Using the records below, give again exactly the lines from the line that contains "Protein AF-A0A3A9JIT2-F1 (afdb_monomer_lite)" through the line that contains "ATOM 1 N N . MET A 1 1 ? 8.436", both ends included, and only those.

=== Input data ===

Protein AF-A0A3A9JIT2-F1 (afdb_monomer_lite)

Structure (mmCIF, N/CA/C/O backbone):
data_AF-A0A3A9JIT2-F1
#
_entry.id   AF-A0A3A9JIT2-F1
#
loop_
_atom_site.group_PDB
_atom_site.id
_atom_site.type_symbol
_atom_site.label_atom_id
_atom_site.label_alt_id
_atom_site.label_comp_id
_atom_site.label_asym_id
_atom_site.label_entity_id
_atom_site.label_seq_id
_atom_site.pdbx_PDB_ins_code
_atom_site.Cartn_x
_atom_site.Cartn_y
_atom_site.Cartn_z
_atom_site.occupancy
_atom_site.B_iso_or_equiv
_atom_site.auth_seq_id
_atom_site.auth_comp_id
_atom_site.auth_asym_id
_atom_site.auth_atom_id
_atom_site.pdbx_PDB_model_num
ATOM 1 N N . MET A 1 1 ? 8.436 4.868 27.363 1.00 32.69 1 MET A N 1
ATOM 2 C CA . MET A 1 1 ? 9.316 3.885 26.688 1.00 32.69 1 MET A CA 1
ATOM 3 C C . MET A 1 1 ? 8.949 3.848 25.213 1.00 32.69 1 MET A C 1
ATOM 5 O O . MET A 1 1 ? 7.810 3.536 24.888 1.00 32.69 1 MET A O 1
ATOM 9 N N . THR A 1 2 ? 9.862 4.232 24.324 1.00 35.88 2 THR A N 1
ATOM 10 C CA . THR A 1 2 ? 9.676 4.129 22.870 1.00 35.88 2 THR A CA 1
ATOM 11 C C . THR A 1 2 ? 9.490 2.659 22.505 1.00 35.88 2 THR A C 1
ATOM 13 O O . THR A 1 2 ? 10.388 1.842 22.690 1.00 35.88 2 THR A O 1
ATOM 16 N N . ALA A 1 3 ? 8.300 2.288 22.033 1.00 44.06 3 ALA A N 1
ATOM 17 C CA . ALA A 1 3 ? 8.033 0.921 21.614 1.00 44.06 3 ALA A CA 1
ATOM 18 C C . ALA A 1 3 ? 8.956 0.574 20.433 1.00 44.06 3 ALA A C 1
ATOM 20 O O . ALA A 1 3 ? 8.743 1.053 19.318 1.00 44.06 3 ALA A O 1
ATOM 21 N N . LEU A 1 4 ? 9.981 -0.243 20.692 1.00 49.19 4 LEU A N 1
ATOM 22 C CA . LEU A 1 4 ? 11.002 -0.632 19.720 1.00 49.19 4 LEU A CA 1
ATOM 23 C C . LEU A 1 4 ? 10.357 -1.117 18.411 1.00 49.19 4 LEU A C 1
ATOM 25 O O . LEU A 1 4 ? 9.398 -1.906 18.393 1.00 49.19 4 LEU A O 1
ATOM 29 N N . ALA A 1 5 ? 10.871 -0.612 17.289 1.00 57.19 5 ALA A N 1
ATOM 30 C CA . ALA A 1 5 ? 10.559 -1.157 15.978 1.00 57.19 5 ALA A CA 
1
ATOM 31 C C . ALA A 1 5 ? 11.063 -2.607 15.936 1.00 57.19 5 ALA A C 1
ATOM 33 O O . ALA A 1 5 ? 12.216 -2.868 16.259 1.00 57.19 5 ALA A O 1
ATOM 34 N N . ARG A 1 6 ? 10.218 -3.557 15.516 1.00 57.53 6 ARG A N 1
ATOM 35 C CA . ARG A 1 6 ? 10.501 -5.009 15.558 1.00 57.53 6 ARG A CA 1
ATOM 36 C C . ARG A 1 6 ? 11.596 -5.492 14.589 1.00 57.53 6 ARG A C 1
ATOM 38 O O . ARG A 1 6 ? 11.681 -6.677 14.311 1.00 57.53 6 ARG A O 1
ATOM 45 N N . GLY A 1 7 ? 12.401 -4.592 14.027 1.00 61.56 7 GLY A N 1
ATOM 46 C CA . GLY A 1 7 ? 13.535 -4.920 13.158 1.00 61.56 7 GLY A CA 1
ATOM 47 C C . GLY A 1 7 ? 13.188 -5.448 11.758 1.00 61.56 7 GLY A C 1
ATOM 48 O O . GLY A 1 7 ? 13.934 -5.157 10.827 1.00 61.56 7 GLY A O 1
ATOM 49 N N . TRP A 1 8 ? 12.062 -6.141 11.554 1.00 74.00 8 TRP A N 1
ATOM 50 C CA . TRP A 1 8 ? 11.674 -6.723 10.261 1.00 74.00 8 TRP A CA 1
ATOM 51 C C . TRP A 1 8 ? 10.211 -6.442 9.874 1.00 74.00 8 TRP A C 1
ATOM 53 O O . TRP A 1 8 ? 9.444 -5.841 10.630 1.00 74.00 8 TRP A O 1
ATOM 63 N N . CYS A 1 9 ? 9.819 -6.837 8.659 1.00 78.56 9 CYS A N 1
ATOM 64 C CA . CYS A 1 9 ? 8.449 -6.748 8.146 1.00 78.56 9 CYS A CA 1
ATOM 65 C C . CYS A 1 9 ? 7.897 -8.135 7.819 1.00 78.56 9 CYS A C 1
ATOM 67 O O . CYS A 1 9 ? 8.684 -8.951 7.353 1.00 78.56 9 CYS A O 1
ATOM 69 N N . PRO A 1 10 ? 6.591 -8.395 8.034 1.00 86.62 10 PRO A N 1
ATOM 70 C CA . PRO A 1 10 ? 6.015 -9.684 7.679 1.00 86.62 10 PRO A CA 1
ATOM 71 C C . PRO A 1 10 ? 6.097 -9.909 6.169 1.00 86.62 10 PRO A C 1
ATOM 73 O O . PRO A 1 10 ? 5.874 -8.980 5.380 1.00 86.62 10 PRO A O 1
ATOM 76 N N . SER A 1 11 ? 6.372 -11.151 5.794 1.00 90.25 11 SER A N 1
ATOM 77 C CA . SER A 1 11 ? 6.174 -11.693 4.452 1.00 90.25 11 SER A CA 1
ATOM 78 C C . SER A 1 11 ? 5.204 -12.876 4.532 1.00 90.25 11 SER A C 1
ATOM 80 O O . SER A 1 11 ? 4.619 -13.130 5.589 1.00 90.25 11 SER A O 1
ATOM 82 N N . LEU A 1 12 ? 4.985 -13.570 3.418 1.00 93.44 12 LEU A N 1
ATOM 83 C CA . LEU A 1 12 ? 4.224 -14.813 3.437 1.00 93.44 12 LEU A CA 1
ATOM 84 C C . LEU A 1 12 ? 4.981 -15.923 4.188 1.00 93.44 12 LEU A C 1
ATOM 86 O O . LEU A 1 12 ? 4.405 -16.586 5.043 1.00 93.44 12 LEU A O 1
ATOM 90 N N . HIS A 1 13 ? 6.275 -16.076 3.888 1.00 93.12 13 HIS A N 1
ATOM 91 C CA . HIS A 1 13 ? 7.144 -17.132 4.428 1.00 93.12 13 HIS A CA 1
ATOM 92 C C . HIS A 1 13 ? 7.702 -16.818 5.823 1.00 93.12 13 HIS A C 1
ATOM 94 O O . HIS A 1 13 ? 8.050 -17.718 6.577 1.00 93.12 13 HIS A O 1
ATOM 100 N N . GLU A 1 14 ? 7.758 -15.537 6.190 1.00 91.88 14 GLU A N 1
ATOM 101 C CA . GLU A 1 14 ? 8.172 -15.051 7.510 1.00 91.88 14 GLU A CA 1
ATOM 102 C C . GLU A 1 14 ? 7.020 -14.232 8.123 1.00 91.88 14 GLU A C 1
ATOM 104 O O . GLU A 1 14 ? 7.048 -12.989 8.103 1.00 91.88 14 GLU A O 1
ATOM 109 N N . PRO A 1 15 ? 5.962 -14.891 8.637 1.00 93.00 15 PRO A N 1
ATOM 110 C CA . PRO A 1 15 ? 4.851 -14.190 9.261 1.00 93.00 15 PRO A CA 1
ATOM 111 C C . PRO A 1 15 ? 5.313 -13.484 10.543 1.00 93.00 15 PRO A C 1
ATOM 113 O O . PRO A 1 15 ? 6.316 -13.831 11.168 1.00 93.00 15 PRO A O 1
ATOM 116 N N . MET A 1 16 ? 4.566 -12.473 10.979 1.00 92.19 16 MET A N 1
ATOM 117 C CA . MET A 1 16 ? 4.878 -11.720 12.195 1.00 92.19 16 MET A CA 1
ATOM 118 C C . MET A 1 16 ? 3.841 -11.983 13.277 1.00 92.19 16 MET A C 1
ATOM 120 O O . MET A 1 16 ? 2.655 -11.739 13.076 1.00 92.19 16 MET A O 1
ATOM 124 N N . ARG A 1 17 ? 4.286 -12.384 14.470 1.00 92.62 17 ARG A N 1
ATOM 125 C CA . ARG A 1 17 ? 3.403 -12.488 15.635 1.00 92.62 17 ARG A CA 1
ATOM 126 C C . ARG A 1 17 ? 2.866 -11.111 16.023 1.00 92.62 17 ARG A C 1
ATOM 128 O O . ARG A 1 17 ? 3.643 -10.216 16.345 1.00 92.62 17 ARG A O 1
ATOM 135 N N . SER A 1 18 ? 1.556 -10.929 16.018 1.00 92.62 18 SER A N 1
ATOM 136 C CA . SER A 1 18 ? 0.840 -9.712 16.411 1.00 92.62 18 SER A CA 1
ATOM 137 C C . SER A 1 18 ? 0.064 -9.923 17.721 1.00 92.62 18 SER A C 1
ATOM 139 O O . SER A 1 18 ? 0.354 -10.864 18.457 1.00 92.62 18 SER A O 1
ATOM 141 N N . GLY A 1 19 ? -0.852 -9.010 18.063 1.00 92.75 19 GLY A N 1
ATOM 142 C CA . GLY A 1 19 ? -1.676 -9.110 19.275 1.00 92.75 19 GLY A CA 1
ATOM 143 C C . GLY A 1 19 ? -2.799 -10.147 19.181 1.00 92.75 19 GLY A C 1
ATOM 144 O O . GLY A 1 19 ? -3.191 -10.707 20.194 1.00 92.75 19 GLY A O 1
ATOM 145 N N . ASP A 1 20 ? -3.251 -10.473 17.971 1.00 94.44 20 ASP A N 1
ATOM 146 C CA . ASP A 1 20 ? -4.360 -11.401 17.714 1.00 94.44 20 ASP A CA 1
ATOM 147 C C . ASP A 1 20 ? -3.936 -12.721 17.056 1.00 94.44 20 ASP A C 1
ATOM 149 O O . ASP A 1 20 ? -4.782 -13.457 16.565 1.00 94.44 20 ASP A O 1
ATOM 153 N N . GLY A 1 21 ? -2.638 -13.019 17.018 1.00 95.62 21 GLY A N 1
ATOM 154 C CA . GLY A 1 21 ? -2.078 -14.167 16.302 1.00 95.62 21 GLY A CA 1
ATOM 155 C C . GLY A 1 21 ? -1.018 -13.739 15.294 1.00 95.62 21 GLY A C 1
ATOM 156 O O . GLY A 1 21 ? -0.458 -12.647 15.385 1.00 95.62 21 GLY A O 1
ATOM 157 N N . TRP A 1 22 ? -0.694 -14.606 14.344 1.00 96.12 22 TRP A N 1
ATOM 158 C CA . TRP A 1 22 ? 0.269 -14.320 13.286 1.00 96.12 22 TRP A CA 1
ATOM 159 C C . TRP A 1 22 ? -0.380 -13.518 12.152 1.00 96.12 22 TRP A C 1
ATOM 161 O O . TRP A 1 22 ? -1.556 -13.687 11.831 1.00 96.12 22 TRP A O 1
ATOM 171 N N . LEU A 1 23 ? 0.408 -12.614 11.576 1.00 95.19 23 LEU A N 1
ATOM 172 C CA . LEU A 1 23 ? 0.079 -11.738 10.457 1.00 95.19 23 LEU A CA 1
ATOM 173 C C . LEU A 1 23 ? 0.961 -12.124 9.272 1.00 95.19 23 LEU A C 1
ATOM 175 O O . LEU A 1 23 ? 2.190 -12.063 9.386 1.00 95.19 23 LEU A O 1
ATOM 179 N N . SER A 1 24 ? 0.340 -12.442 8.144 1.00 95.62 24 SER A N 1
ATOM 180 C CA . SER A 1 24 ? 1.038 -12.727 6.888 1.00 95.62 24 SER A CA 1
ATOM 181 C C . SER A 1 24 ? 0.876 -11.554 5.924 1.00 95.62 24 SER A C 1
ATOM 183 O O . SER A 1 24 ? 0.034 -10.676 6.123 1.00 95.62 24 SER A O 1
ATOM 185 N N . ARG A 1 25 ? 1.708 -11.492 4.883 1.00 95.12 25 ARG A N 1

===
=== Input data ===

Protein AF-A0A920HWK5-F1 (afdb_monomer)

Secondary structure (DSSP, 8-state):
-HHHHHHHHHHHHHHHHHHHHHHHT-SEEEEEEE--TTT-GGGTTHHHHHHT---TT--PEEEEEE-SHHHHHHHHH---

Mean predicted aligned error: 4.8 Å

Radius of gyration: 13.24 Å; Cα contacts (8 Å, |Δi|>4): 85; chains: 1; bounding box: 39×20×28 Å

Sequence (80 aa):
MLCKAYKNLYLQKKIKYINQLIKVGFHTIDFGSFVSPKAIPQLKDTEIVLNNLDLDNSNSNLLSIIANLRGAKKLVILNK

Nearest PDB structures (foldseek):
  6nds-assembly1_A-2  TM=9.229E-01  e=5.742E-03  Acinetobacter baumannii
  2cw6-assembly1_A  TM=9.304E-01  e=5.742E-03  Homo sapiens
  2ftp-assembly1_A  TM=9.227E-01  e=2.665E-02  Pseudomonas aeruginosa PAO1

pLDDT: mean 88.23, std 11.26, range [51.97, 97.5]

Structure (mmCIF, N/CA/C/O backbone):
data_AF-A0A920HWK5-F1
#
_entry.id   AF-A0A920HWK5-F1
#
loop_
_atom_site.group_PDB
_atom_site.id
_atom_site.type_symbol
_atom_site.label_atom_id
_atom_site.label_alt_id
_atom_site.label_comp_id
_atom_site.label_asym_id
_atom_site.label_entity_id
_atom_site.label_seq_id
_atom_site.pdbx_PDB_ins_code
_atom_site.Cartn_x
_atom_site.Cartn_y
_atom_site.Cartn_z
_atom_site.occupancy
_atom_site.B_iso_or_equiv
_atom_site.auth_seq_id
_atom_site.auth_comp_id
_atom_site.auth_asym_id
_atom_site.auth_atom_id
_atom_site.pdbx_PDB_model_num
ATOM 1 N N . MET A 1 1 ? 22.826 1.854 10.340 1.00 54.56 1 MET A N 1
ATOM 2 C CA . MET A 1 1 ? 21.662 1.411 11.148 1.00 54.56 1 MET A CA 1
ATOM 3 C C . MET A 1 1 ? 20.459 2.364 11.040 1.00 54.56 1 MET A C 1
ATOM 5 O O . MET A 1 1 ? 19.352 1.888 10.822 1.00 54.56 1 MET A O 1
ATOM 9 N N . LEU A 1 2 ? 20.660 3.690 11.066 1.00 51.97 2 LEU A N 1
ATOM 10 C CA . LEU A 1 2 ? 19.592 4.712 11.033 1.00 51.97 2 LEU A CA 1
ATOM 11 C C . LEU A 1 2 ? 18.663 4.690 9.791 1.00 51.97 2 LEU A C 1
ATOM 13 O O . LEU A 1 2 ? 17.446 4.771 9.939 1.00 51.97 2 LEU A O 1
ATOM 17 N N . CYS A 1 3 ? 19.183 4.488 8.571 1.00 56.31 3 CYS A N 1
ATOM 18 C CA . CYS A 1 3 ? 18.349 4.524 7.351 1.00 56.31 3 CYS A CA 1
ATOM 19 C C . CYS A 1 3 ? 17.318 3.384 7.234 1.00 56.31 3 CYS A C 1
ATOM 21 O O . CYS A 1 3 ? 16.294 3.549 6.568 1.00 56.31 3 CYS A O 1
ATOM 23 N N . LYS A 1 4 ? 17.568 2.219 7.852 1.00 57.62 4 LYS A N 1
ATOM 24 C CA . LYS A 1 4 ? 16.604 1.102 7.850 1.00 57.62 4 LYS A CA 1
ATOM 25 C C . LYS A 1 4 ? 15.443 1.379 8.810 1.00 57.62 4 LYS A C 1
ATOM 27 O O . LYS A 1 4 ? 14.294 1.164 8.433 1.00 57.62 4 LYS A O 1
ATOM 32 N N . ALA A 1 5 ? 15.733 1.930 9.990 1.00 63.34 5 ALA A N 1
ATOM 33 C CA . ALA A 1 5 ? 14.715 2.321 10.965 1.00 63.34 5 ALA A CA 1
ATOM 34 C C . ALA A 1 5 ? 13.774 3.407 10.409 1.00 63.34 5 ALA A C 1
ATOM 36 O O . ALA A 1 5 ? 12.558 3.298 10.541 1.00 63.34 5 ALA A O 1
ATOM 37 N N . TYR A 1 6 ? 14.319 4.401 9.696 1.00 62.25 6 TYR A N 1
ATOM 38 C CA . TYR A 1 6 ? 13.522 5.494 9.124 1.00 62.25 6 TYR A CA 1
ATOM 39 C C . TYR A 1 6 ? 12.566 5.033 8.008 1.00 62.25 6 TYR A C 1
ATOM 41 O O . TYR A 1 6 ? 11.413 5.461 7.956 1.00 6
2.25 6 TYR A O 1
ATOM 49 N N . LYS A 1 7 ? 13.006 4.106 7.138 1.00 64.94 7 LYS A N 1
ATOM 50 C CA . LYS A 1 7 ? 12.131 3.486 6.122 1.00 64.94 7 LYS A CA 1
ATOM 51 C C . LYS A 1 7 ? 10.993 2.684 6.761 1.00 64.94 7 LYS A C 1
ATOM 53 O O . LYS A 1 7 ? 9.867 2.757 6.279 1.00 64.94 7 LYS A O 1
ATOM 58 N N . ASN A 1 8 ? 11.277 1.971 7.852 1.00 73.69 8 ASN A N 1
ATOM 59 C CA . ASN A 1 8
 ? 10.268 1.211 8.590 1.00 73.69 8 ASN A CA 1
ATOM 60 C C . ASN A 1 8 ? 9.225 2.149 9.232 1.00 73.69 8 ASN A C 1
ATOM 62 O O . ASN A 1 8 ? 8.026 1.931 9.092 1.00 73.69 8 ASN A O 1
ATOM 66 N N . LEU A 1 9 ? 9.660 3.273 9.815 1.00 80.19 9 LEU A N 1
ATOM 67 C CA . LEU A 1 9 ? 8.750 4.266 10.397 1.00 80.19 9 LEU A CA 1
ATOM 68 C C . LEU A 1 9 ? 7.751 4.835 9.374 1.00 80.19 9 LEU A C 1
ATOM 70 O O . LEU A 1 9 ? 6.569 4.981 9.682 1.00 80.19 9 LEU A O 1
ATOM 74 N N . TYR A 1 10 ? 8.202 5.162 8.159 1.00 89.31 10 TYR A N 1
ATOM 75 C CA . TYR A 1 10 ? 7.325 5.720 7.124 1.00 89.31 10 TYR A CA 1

===

Expected output ->
Protein AF-A0A3A9JIT2-F1 (afdb_monomer_lite)

Structure (mmCIF, N/CA/C/O backbone):
data_AF-A0A3A9JIT2-F1
#
_entry.id   AF-A0A3A9JIT2-F1
#
loop_
_atom_site.group_PDB
_atom_site.id
_atom_site.type_symbol
_atom_site.label_atom_id
_atom_site.label_alt_id
_atom_site.label_comp_id
_atom_site.label_asym_id
_atom_site.label_entity_id
_atom_site.label_seq_id
_atom_site.pdbx_PDB_ins_code
_atom_site.Cartn_x
_atom_site.Cartn_y
_atom_site.Cartn_z
_atom_site.occupancy
_atom_site.B_iso_or_equiv
_atom_site.auth_seq_id
_atom_site.auth_comp_id
_atom_site.auth_asym_id
_atom_site.auth_atom_id
_atom_site.pdbx_PDB_model_num
ATOM 1 N N . MET A 1 1 ? 8.436 4.868 27.363 1.00 32.69 1 MET A N 1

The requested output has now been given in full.